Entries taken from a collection

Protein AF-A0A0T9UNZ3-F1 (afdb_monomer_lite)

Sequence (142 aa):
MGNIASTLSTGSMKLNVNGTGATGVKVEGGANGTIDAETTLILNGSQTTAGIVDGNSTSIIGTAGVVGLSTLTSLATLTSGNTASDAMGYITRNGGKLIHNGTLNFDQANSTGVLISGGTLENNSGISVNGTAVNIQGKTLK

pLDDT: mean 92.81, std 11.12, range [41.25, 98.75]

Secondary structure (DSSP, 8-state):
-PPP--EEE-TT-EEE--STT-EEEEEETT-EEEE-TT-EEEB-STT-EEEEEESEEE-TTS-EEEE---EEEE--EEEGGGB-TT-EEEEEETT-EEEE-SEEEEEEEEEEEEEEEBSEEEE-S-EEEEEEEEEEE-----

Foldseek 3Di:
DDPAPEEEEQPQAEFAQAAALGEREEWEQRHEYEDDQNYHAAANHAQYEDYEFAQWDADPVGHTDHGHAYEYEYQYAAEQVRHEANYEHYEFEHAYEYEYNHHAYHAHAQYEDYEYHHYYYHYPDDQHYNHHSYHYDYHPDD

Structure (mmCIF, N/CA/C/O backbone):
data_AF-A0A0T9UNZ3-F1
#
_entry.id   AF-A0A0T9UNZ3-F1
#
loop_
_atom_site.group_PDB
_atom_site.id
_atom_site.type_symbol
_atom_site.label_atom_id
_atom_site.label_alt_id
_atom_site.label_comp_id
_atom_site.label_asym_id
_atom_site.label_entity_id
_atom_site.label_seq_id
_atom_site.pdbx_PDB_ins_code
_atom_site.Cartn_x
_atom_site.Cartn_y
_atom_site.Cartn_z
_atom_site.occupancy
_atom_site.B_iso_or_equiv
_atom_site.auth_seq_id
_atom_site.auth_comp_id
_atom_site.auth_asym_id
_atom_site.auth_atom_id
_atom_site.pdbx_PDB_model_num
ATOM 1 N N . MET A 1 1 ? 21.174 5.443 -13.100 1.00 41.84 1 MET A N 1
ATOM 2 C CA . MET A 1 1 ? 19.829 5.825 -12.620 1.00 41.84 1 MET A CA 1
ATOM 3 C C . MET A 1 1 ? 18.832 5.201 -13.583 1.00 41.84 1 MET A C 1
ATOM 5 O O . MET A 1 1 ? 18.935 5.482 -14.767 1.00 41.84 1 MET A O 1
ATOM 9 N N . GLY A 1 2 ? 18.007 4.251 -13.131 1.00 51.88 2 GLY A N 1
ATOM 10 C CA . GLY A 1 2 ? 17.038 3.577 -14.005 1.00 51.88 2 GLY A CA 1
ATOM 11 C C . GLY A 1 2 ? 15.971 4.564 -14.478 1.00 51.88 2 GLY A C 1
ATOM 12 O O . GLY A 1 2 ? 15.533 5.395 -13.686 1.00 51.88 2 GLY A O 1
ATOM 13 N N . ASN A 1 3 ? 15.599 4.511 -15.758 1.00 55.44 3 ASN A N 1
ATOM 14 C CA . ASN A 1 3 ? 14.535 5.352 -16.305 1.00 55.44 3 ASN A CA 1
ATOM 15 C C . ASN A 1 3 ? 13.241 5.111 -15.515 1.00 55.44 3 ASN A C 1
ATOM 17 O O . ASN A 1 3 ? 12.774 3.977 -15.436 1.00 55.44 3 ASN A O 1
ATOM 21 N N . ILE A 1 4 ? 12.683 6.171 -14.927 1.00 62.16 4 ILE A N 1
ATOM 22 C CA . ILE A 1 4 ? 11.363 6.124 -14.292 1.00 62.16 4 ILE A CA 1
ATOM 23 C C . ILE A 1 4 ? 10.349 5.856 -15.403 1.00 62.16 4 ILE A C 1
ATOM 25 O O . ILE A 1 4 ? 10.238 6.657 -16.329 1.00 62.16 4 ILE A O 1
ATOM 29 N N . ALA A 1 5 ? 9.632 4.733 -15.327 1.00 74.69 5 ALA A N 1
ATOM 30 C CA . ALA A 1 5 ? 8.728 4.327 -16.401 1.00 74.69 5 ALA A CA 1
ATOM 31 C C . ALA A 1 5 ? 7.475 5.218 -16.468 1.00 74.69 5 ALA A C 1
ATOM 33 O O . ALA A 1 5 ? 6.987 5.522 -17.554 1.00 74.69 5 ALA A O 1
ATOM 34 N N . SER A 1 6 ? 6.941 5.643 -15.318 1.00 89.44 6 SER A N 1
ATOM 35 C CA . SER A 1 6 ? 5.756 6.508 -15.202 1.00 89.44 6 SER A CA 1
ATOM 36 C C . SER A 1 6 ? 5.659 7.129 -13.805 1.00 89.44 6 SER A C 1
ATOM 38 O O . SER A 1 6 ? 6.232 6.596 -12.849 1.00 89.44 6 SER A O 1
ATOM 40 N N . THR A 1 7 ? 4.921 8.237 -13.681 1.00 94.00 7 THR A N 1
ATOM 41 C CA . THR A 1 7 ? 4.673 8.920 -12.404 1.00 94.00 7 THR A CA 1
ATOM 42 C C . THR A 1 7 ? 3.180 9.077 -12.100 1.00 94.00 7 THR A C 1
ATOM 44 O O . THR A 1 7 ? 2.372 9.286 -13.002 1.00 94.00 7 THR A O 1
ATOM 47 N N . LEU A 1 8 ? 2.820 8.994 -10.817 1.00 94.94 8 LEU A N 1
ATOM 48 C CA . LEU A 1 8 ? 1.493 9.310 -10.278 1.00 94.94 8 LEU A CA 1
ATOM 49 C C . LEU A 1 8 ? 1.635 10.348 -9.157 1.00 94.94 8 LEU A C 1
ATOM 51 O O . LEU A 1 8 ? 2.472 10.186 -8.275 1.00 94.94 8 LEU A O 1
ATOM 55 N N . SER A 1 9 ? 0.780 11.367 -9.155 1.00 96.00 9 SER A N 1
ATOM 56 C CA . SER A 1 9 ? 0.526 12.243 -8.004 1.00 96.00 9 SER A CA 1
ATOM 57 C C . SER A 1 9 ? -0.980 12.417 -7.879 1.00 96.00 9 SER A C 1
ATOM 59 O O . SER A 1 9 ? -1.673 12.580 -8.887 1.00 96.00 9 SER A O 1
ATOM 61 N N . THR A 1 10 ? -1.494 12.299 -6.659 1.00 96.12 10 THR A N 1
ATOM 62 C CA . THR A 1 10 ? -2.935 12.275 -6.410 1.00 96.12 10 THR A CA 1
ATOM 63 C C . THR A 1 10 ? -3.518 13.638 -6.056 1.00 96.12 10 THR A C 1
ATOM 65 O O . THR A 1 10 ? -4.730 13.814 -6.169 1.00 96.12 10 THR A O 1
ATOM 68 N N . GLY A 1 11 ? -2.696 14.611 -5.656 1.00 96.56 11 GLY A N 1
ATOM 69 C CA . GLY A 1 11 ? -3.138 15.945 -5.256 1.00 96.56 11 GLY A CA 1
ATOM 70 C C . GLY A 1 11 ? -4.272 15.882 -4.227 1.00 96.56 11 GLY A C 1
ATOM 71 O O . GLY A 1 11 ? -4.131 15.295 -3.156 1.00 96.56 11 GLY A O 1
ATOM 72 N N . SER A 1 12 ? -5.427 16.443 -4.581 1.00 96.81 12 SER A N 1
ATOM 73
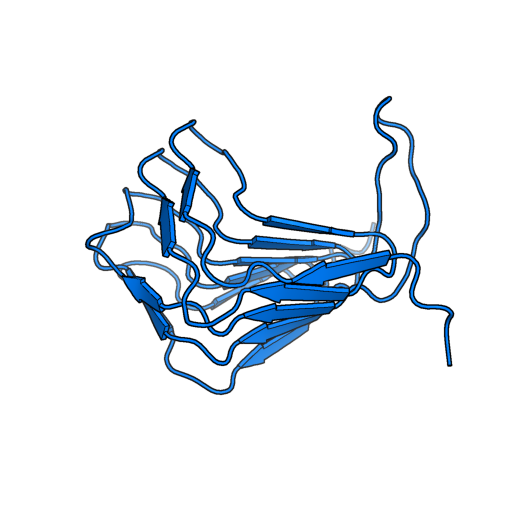 C CA . SER A 1 12 ? -6.630 16.469 -3.733 1.00 96.81 12 SER A CA 1
ATOM 74 C C . SER A 1 12 ? -7.714 15.488 -4.198 1.00 96.81 12 SER A C 1
ATOM 76 O O . SER A 1 12 ? -8.909 15.746 -4.039 1.00 96.81 12 SER A O 1
ATOM 78 N N . MET A 1 13 ? -7.335 14.379 -4.842 1.00 97.50 13 MET A N 1
ATOM 79 C CA . MET A 1 13 ? -8.305 13.379 -5.289 1.00 97.50 13 MET A CA 1
ATOM 80 C C . MET A 1 13 ? -9.093 12.774 -4.118 1.00 97.50 13 MET A C 1
ATOM 82 O O . MET A 1 13 ? -8.570 12.533 -3.030 1.00 97.50 13 MET A O 1
ATOM 86 N N . LYS A 1 14 ? -10.359 12.443 -4.389 1.00 97.06 14 LYS A N 1
ATOM 87 C CA . LYS A 1 14 ? -11.188 11.600 -3.524 1.00 97.06 14 LYS A CA 1
ATOM 88 C C . LYS A 1 14 ? -11.359 10.227 -4.166 1.00 97.06 14 LYS A C 1
ATOM 90 O O . LYS A 1 14 ? -12.019 10.099 -5.196 1.00 97.06 14 LYS A O 1
ATOM 95 N N . LEU A 1 15 ? -10.791 9.205 -3.540 1.00 97.06 15 LEU A N 1
ATOM 96 C CA . LEU A 1 15 ? -10.795 7.825 -4.013 1.00 97.06 15 LEU A CA 1
ATOM 97 C C . LEU A 1 15 ? -11.731 6.987 -3.133 1.00 97.06 15 LEU A C 1
ATOM 99 O O . LEU A 1 15 ? -11.435 6.725 -1.968 1.00 97.06 15 LEU A O 1
ATOM 103 N N . ASN A 1 16 ? -12.871 6.573 -3.695 1.00 97.06 16 ASN A N 1
ATOM 104 C CA . ASN A 1 16 ? -13.834 5.696 -3.022 1.00 97.06 16 ASN A CA 1
ATOM 105 C C . ASN A 1 16 ? -13.558 4.234 -3.408 1.00 97.06 16 ASN A C 1
ATOM 107 O O . ASN A 1 16 ? -13.926 3.785 -4.494 1.00 97.06 16 ASN A O 1
ATOM 111 N N . VAL A 1 17 ? -12.915 3.493 -2.514 1.00 96.62 17 VAL A N 1
ATOM 112 C CA . VAL A 1 17 ? -12.516 2.090 -2.669 1.00 96.62 17 VAL A CA 1
ATOM 113 C C . VAL A 1 17 ? -13.564 1.218 -1.972 1.00 96.62 17 VAL A C 1
ATOM 115 O O . VAL A 1 17 ? -13.375 0.735 -0.862 1.00 96.62 17 VAL A O 1
ATOM 118 N N . ASN A 1 18 ? -14.732 1.084 -2.603 1.00 94.19 18 ASN A N 1
ATOM 119 C CA . ASN A 1 18 ? -15.917 0.486 -1.967 1.00 94.19 18 ASN A CA 1
ATOM 120 C C . ASN A 1 18 ? -16.133 -0.999 -2.305 1.00 94.19 18 ASN A C 1
ATOM 122 O O . ASN A 1 18 ? -16.921 -1.669 -1.645 1.00 94.19 18 ASN A O 1
ATOM 126 N N . GLY A 1 19 ? -15.492 -1.508 -3.358 1.00 95.94 19 GLY A N 1
ATOM 127 C CA . GLY A 1 19 ? -15.628 -2.910 -3.752 1.00 95.94 19 GLY A CA 1
ATOM 128 C C . GLY A 1 19 ? -14.868 -3.835 -2.806 1.00 95.94 19 GLY A C 1
ATOM 129 O O . GLY A 1 19 ? -13.770 -3.499 -2.369 1.00 95.94 19 GLY A O 1
ATOM 130 N N . THR A 1 20 ? -15.412 -5.017 -2.521 1.00 95.62 20 THR A N 1
ATOM 131 C CA . THR A 1 20 ? -14.688 -6.049 -1.766 1.00 95.62 20 THR A CA 1
ATOM 132 C C . THR A 1 20 ? -13.371 -6.393 -2.462 1.00 95.62 20 THR A C 1
ATOM 134 O O . THR A 1 20 ? -13.362 -6.664 -3.663 1.00 95.62 20 THR A O 1
ATOM 137 N N . GLY A 1 21 ? -12.257 -6.365 -1.728 1.00 95.81 21 GLY A N 1
ATOM 138 C CA . GLY A 1 21 ? -10.927 -6.643 -2.285 1.00 95.81 21 GLY A CA 1
ATOM 139 C C . GLY A 1 21 ? -10.375 -5.561 -3.225 1.00 95.81 21 GLY A C 1
ATOM 140 O O . GLY A 1 21 ? -9.348 -5.777 -3.870 1.00 95.81 21 GLY A O 1
ATOM 141 N N . ALA A 1 22 ? -11.040 -4.406 -3.355 1.00 97.88 22 ALA A N 1
ATOM 142 C CA . ALA A 1 22 ? -10.601 -3.354 -4.268 1.00 97.88 22 ALA A CA 1
ATOM 143 C C . ALA A 1 22 ? -9.307 -2.674 -3.792 1.00 97.88 22 ALA A C 1
ATOM 145 O O . ALA A 1 22 ? -9.018 -2.592 -2.599 1.00 97.88 22 ALA A O 1
ATOM 146 N N . THR A 1 23 ? -8.533 -2.156 -4.745 1.00 97.75 23 THR A N 1
ATOM 147 C CA . THR A 1 23 ? -7.299 -1.403 -4.489 1.00 97.75 23 THR A CA 1
ATOM 148 C C . THR A 1 23 ? -7.475 0.045 -4.930 1.00 97.75 23 THR A C 1
ATOM 150 O O . THR A 1 23 ? -7.930 0.282 -6.047 1.00 97.75 23 THR A O 1
ATOM 153 N N . GLY A 1 24 ? -7.103 1.003 -4.078 1.00 97.25 24 GLY A N 1
ATOM 154 C CA . GLY A 1 24 ? -7.165 2.430 -4.406 1.00 97.25 24 GLY A CA 1
ATOM 155 C C . GLY A 1 24 ? -6.087 2.856 -5.400 1.00 97.25 24 GLY A C 1
ATOM 156 O O . GLY A 1 24 ? -6.392 3.356 -6.479 1.00 97.25 24 GLY A O 1
ATOM 157 N N . VAL A 1 25 ? -4.821 2.637 -5.042 1.00 97.75 25 VAL A N 1
ATOM 158 C CA . VAL A 1 25 ? -3.656 3.009 -5.858 1.00 97.75 25 VAL A CA 1
ATOM 159 C C . VAL A 1 25 ? -2.768 1.796 -6.117 1.00 97.75 25 VAL A C 1
ATOM 161 O O . VAL A 1 25 ? -2.516 0.994 -5.222 1.00 97.75 25 VAL A O 1
ATOM 164 N N . LYS A 1 26 ? -2.251 1.669 -7.341 1.00 96.31 26 LYS A N 1
ATOM 165 C CA . LYS A 1 26 ? -1.317 0.608 -7.730 1.00 96.31 26 LYS A CA 1
ATOM 166 C C . LYS A 1 26 ? -0.129 1.222 -8.469 1.00 96.31 26 LYS A C 1
ATOM 168 O O . LYS A 1 26 ? -0.331 1.931 -9.451 1.00 96.31 26 LYS A O 1
ATOM 173 N N . VAL A 1 27 ? 1.090 0.966 -7.999 1.00 97.19 27 VAL A N 1
ATOM 174 C CA . VAL A 1 27 ? 2.339 1.456 -8.605 1.00 97.19 27 VAL A CA 1
ATOM 175 C C . VAL A 1 27 ? 3.223 0.263 -8.940 1.00 97.19 27 VAL A C 1
ATOM 177 O O . VAL A 1 27 ? 3.611 -0.488 -8.045 1.00 97.19 27 VAL A O 1
ATOM 180 N N . GLU A 1 28 ? 3.517 0.073 -10.226 1.00 95.44 28 GLU A N 1
ATOM 181 C CA . GLU A 1 28 ? 4.092 -1.176 -10.735 1.00 95.44 28 GLU A CA 1
ATOM 182 C C . GLU A 1 28 ? 5.239 -0.978 -11.733 1.00 95.44 28 GLU A C 1
ATOM 184 O O . GLU A 1 28 ? 5.330 0.057 -12.393 1.00 95.44 28 GLU A O 1
ATOM 189 N N . GLY A 1 29 ? 6.092 -1.999 -11.876 1.00 93.69 29 GLY A N 1
ATOM 190 C CA . GLY A 1 29 ? 7.044 -2.135 -12.988 1.00 93.69 29 GLY A CA 1
ATOM 191 C C . GLY A 1 29 ? 8.087 -1.025 -13.145 1.00 93.69 29 GLY A C 1
ATOM 192 O O . GLY A 1 29 ? 8.511 -0.759 -14.269 1.00 93.69 29 GLY A O 1
ATOM 193 N N . GLY A 1 30 ? 8.502 -0.367 -12.059 1.00 93.50 30 GLY A N 1
ATOM 194 C CA . GLY A 1 30 ? 9.463 0.744 -12.096 1.00 93.50 30 GLY A CA 1
ATOM 195 C C . GLY A 1 30 ? 8.835 2.141 -12.098 1.00 93.50 30 GLY A C 1
ATOM 196 O O . GLY A 1 30 ? 9.513 3.124 -12.411 1.00 93.50 30 GLY A O 1
ATOM 197 N N . ALA A 1 31 ? 7.542 2.246 -11.789 1.00 95.12 31 ALA A N 1
ATOM 198 C CA . ALA A 1 31 ? 6.849 3.520 -11.636 1.00 95.12 31 ALA A CA 1
ATOM 199 C C . ALA A 1 31 ? 7.085 4.153 -10.253 1.00 95.12 31 ALA A C 1
ATOM 201 O O . ALA A 1 31 ? 7.386 3.469 -9.273 1.00 95.12 31 ALA A O 1
ATOM 202 N N . ASN A 1 32 ? 6.888 5.470 -10.165 1.00 96.75 32 ASN A N 1
ATOM 203 C CA . ASN A 1 32 ? 6.878 6.200 -8.897 1.00 96.75 32 ASN A CA 1
ATOM 204 C C . ASN A 1 32 ? 5.507 6.832 -8.659 1.00 96.75 32 ASN A C 1
ATOM 206 O O . ASN A 1 32 ? 4.996 7.541 -9.521 1.00 96.75 32 ASN A O 1
ATOM 210 N N . GLY A 1 33 ? 4.916 6.608 -7.493 1.00 97.81 33 GLY A N 1
ATOM 211 C CA . GLY A 1 33 ? 3.658 7.231 -7.102 1.00 97.81 33 GLY A CA 1
ATOM 212 C C . GLY A 1 33 ? 3.788 8.016 -5.810 1.00 97.81 33 GLY A C 1
ATOM 213 O O . GLY A 1 33 ? 4.472 7.581 -4.885 1.00 97.81 33 GLY A O 1
ATOM 214 N N . THR A 1 34 ? 3.081 9.136 -5.739 1.00 98.50 34 THR A N 1
ATOM 215 C CA . THR A 1 34 ? 2.860 9.905 -4.518 1.00 98.50 34 THR A CA 1
ATOM 216 C C . THR A 1 34 ? 1.367 9.957 -4.236 1.00 98.50 34 THR A C 1
ATOM 218 O O . THR A 1 34 ? 0.595 10.412 -5.080 1.00 98.50 34 THR A O 1
ATOM 221 N N . ILE A 1 35 ? 0.967 9.492 -3.053 1.00 98.44 35 ILE A N 1
ATOM 222 C CA . ILE A 1 35 ? -0.348 9.791 -2.491 1.00 98.44 35 ILE A CA 1
ATOM 223 C C . ILE A 1 35 ? -0.177 11.025 -1.612 1.00 98.44 35 ILE A C 1
ATOM 225 O O . ILE A 1 35 ? 0.430 10.946 -0.543 1.00 98.44 35 ILE A O 1
ATOM 229 N N . ASP A 1 36 ? -0.662 12.160 -2.098 1.00 98.44 36 ASP A N 1
ATOM 230 C CA . ASP A 1 36 ? -0.544 13.463 -1.450 1.00 98.44 36 ASP A CA 1
ATOM 231 C C . ASP A 1 36 ? -1.383 13.548 -0.161 1.00 98.44 36 ASP A C 1
ATOM 233 O O . ASP A 1 36 ? -2.379 12.841 -0.002 1.00 98.44 36 ASP A O 1
ATOM 237 N N . ALA A 1 37 ? -0.987 14.422 0.772 1.00 97.62 37 ALA A N 1
ATOM 238 C CA . ALA A 1 37 ? -1.634 14.547 2.086 1.00 97.62 37 ALA A CA 1
ATOM 239 C C . ALA A 1 37 ? -3.124 14.927 1.989 1.00 97.62 37 ALA A C 1
ATOM 241 O O . ALA A 1 37 ? -3.937 14.457 2.781 1.00 97.62 37 ALA A O 1
ATOM 242 N N . GLU A 1 38 ? -3.474 15.721 0.973 1.00 97.19 38 GLU A N 1
ATOM 243 C CA . GLU A 1 38 ? -4.840 16.178 0.684 1.00 97.19 38 GLU A CA 1
ATOM 244 C C . GLU A 1 38 ? -5.712 15.102 0.016 1.00 97.19 38 GLU A C 1
ATOM 246 O O . GLU A 1 38 ? -6.904 15.308 -0.225 1.00 97.19 38 GLU A O 1
ATOM 251 N N . T
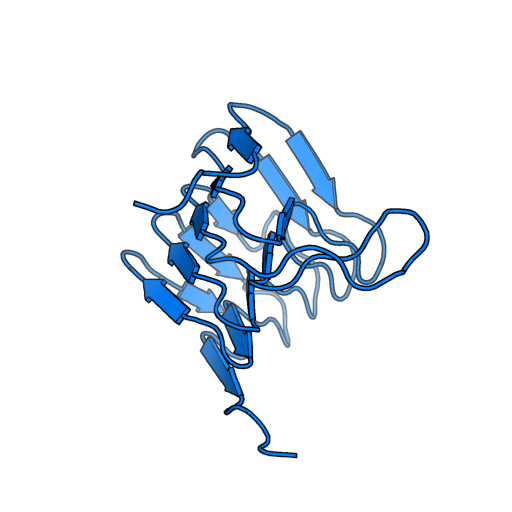HR A 1 39 ? -5.140 13.944 -0.322 1.00 97.56 39 THR A N 1
ATOM 252 C CA . THR A 1 39 ? -5.903 12.854 -0.926 1.00 97.56 39 THR A CA 1
ATOM 253 C C . THR A 1 39 ? -6.765 12.162 0.115 1.00 97.56 39 THR A C 1
ATOM 255 O O . THR A 1 39 ? -6.289 11.662 1.133 1.00 97.56 39 THR A O 1
ATOM 258 N N . THR A 1 40 ? -8.056 12.062 -0.186 1.00 96.38 40 THR A N 1
ATOM 259 C CA . THR A 1 40 ? -9.018 11.341 0.647 1.00 96.38 40 THR A CA 1
ATOM 260 C C . THR A 1 40 ? -9.192 9.924 0.105 1.00 96.38 40 THR A C 1
ATOM 262 O O . THR A 1 40 ? -9.774 9.734 -0.963 1.00 96.38 40 THR A O 1
ATOM 265 N N . LEU A 1 41 ? -8.721 8.923 0.848 1.00 97.38 41 LEU A N 1
ATOM 266 C CA . LEU A 1 41 ? -8.922 7.499 0.561 1.00 97.38 41 LEU A CA 1
ATOM 267 C C . LEU A 1 41 ? -9.995 6.932 1.490 1.00 97.38 41 LEU A C 1
ATOM 269 O O . LEU A 1 41 ? -9.840 6.974 2.708 1.00 97.38 41 LEU A O 1
ATOM 273 N N . ILE A 1 42 ? -11.067 6.395 0.909 1.00 97.06 42 ILE A N 1
ATOM 274 C CA . ILE A 1 42 ? -12.187 5.783 1.631 1.00 97.06 42 ILE A CA 1
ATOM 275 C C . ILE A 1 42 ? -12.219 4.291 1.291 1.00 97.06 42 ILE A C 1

▸ EXERCISE REQUIREMENTS: Using the records above, repeat exactly the lines from the first one through the line with "ATOM 9 N N .".

▸ WRITTEN RESPONSE:
Protein AF-A0A0T9UNZ3-F1 (afdb_monomer_lite)

Sequence (142 aa):
MGNIASTLSTGSMKLNVNGTGATGVKVEGGANGTIDAETTLILNGSQTTAGIVDGNSTSIIGTAGVVGLSTLTSLATLTSGNTASDAMGYITRNGGKLIHNGTLNFDQANSTGVLISGGTLENNSGISVNGTAVNIQGKTLK

pLDDT: mean 92.81, std 11.12, range [41.25, 98.75]

Secondary structure (DSSP, 8-state):
-PPP--EEE-TT-EEE--STT-EEEEEETT-EEEE-TT-EEEB-STT-EEEEEESEEE-TTS-EEEE---EEEE--EEEGGGB-TT-EEEEEETT-EEEE-SEEEEEEEEEEEEEEEBSEEEE-S-EEEEEEEEEEE-----

Foldseek 3Di:
DDPAPEEEEQPQAEFAQAAALGEREEWEQRHEYEDDQNYHAAANHAQYEDYEFAQWDADPVGHTDHGHAYEYEYQYAAEQVRHEANYEHYEFEHAYEYEYNHHAYHAHAQYEDYEYHHYYYHYPDDQHYNHHSYHYDYHPDD

Structure (mmCIF, N/CA/C/O backbone):
data_AF-A0A0T9UNZ3-F1
#
_entry.id   AF-A0A0T9UNZ3-F1
#
loop_
_atom_site.group_PDB
_atom_site.id
_atom_site.type_symbol
_atom_site.label_atom_id
_atom_site.label_alt_id
_atom_site.label_comp_id
_atom_site.label_asym_id
_atom_site.label_entity_id
_atom_site.label_seq_id
_atom_site.pdbx_PDB_ins_code
_atom_site.Cartn_x
_atom_site.Cartn_y
_atom_site.Cartn_z
_atom_site.occupancy
_atom_site.B_iso_or_equiv
_atom_site.auth_seq_id
_atom_site.auth_comp_id
_atom_site.auth_asym_id
_atom_site.auth_atom_id
_atom_site.pdbx_PDB_model_num
ATOM 1 N N . MET A 1 1 ? 21.174 5.443 -13.100 1.00 41.84 1 MET A N 1
ATOM 2 C CA . MET A 1 1 ? 19.829 5.825 -12.620 1.00 41.84 1 MET A CA 1
ATOM 3 C C . MET A 1 1 ? 18.832 5.201 -13.583 1.00 41.84 1 MET A C 1
ATOM 5 O O . MET A 1 1 ? 18.935 5.482 -14.767 1.00 41.84 1 MET A O 1
ATOM 9 N N . GLY A 1 2 ? 18.007 4.251 -13.131 1.00 51.88 2 GLY A N 1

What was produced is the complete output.